Exercise details –
The line with "ATOM 5 O O .", the line with "ATOM 11 C C", and all lines between them in the material below: return these exactly, and no others.

::: Given records :::

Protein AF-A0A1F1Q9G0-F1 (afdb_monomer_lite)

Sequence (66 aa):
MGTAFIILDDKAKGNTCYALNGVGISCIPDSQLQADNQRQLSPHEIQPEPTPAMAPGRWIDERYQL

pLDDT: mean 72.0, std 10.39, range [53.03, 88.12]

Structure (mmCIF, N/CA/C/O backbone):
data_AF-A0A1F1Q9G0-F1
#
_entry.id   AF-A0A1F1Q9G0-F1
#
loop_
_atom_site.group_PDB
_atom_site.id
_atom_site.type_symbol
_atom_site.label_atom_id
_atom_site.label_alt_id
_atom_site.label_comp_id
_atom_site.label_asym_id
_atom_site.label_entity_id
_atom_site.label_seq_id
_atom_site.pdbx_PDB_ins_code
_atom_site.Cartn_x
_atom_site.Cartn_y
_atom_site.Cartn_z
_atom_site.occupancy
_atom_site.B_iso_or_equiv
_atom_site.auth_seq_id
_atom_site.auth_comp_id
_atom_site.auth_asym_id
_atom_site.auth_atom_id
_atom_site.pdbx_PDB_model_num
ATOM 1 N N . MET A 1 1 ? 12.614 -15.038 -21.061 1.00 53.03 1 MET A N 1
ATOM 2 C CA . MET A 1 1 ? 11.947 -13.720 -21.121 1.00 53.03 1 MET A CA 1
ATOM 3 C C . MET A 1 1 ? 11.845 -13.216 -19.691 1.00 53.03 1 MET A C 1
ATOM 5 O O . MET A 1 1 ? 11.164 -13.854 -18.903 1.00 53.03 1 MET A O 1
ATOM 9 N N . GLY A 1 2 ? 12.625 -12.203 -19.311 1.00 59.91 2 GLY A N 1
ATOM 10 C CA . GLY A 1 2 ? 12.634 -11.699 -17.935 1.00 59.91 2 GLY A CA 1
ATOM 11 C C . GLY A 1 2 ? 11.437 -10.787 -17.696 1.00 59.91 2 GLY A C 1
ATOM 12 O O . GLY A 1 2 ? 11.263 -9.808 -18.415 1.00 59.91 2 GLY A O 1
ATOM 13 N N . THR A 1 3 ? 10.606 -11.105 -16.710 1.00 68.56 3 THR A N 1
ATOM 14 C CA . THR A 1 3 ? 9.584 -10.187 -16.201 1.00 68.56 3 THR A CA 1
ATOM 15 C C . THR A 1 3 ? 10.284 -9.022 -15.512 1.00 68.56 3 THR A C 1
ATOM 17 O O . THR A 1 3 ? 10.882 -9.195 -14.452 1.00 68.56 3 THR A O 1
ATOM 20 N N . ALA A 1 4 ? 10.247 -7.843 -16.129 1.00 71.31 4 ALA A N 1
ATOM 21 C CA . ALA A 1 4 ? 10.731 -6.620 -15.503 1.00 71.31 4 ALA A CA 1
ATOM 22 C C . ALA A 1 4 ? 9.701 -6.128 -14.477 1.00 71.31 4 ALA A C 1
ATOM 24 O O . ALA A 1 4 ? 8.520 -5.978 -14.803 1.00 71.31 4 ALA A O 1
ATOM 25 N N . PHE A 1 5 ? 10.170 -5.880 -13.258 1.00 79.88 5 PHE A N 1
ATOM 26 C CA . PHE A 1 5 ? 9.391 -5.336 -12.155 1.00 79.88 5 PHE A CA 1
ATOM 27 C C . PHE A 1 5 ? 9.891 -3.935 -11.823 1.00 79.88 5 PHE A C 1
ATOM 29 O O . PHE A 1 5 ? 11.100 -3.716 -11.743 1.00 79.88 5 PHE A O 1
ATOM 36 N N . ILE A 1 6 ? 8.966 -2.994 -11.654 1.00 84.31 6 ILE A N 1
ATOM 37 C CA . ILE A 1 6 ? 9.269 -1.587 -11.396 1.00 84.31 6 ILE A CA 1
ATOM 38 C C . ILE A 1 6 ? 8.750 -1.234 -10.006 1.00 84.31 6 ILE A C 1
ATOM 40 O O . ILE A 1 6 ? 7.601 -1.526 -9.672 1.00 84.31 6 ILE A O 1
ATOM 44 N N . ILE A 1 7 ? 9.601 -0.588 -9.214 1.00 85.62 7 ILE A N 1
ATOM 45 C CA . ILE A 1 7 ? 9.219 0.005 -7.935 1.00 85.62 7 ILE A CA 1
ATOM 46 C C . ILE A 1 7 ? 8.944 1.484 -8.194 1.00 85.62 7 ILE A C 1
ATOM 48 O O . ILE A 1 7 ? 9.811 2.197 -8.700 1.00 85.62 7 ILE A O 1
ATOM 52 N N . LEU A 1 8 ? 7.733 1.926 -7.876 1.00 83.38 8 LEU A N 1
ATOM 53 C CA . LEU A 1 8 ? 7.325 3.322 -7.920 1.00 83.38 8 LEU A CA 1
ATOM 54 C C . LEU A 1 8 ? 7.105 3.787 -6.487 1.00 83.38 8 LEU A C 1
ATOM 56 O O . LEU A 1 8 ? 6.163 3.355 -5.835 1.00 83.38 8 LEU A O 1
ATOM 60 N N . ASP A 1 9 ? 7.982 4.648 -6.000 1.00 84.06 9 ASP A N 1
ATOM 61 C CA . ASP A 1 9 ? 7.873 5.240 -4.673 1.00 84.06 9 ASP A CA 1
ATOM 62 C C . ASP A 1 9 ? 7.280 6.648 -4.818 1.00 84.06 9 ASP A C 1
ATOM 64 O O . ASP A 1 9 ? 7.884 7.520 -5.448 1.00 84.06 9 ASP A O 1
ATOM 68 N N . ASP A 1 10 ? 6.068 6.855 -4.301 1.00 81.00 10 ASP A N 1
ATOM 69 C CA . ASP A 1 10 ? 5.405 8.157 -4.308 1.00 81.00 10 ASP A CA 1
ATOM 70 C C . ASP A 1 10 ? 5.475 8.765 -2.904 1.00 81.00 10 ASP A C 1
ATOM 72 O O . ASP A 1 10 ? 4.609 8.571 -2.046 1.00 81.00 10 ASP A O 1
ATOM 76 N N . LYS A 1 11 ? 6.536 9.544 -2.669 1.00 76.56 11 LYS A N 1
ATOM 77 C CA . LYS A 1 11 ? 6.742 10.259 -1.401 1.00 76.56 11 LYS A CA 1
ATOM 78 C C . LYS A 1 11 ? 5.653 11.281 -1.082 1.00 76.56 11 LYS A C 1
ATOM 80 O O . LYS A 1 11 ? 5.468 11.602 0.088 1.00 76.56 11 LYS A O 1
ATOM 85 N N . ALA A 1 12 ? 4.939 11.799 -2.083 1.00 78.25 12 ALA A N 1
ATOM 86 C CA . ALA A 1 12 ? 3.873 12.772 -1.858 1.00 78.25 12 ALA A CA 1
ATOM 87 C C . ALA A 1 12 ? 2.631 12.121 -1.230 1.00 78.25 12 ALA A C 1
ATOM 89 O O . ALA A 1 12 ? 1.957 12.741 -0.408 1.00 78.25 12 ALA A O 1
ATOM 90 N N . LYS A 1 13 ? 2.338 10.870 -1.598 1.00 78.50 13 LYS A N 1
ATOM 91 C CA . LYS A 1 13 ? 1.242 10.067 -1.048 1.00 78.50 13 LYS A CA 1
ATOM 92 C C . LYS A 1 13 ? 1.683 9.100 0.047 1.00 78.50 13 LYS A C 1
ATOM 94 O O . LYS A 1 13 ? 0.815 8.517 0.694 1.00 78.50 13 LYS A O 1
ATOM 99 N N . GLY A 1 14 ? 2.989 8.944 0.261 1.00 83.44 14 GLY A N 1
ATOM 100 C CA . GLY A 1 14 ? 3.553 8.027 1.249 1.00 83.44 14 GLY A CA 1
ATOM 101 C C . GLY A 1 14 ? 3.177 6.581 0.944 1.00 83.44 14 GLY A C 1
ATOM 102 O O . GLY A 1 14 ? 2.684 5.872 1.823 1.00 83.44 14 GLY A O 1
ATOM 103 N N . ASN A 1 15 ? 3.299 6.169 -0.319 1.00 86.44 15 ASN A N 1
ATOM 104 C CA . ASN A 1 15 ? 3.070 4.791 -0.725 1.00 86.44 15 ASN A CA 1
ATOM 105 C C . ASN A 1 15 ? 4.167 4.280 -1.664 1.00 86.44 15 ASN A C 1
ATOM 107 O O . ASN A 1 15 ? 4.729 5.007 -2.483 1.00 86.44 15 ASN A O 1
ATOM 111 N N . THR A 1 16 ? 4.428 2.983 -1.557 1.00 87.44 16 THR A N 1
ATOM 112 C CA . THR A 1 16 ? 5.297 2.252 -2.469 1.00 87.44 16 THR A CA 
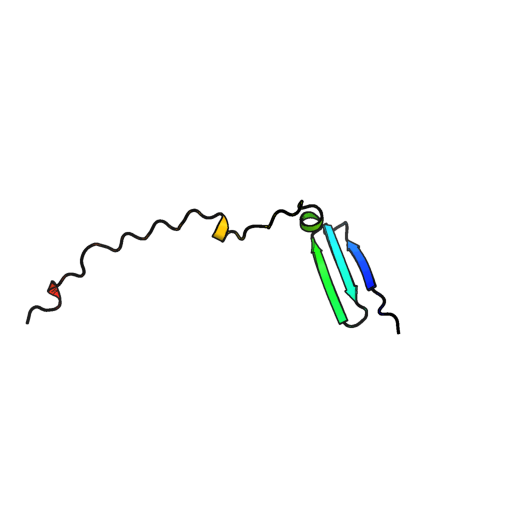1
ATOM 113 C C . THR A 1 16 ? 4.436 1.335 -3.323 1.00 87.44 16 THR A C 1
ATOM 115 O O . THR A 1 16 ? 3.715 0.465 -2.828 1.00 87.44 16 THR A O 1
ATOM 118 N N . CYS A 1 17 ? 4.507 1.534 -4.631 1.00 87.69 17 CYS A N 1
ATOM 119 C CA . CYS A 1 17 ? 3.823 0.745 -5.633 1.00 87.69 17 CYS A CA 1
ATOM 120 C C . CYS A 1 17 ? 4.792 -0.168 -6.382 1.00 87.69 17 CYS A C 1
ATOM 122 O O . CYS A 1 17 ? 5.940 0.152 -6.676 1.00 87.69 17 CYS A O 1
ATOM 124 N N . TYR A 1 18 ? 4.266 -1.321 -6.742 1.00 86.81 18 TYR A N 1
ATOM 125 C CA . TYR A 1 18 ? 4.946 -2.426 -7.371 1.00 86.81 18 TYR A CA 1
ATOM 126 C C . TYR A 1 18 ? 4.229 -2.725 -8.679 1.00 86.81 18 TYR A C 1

:::

Expected answer –
ATOM 5 O O . MET A 1 1 ? 11.164 -13.854 -18.903 1.00 53.03 1 MET A O 1
ATOM 9 N N . GLY A 1 2 ? 12.625 -12.203 -19.311 1.00 59.91 2 GLY A N 1
ATOM 10 C CA . GLY A 1 2 ? 12.634 -11.699 -17.935 1.00 59.91 2 GLY A CA 1
ATOM 11 C C . GLY A 1 2 ? 11.437 -10.787 -17.696 1.00 59.91 2 GLY A C 1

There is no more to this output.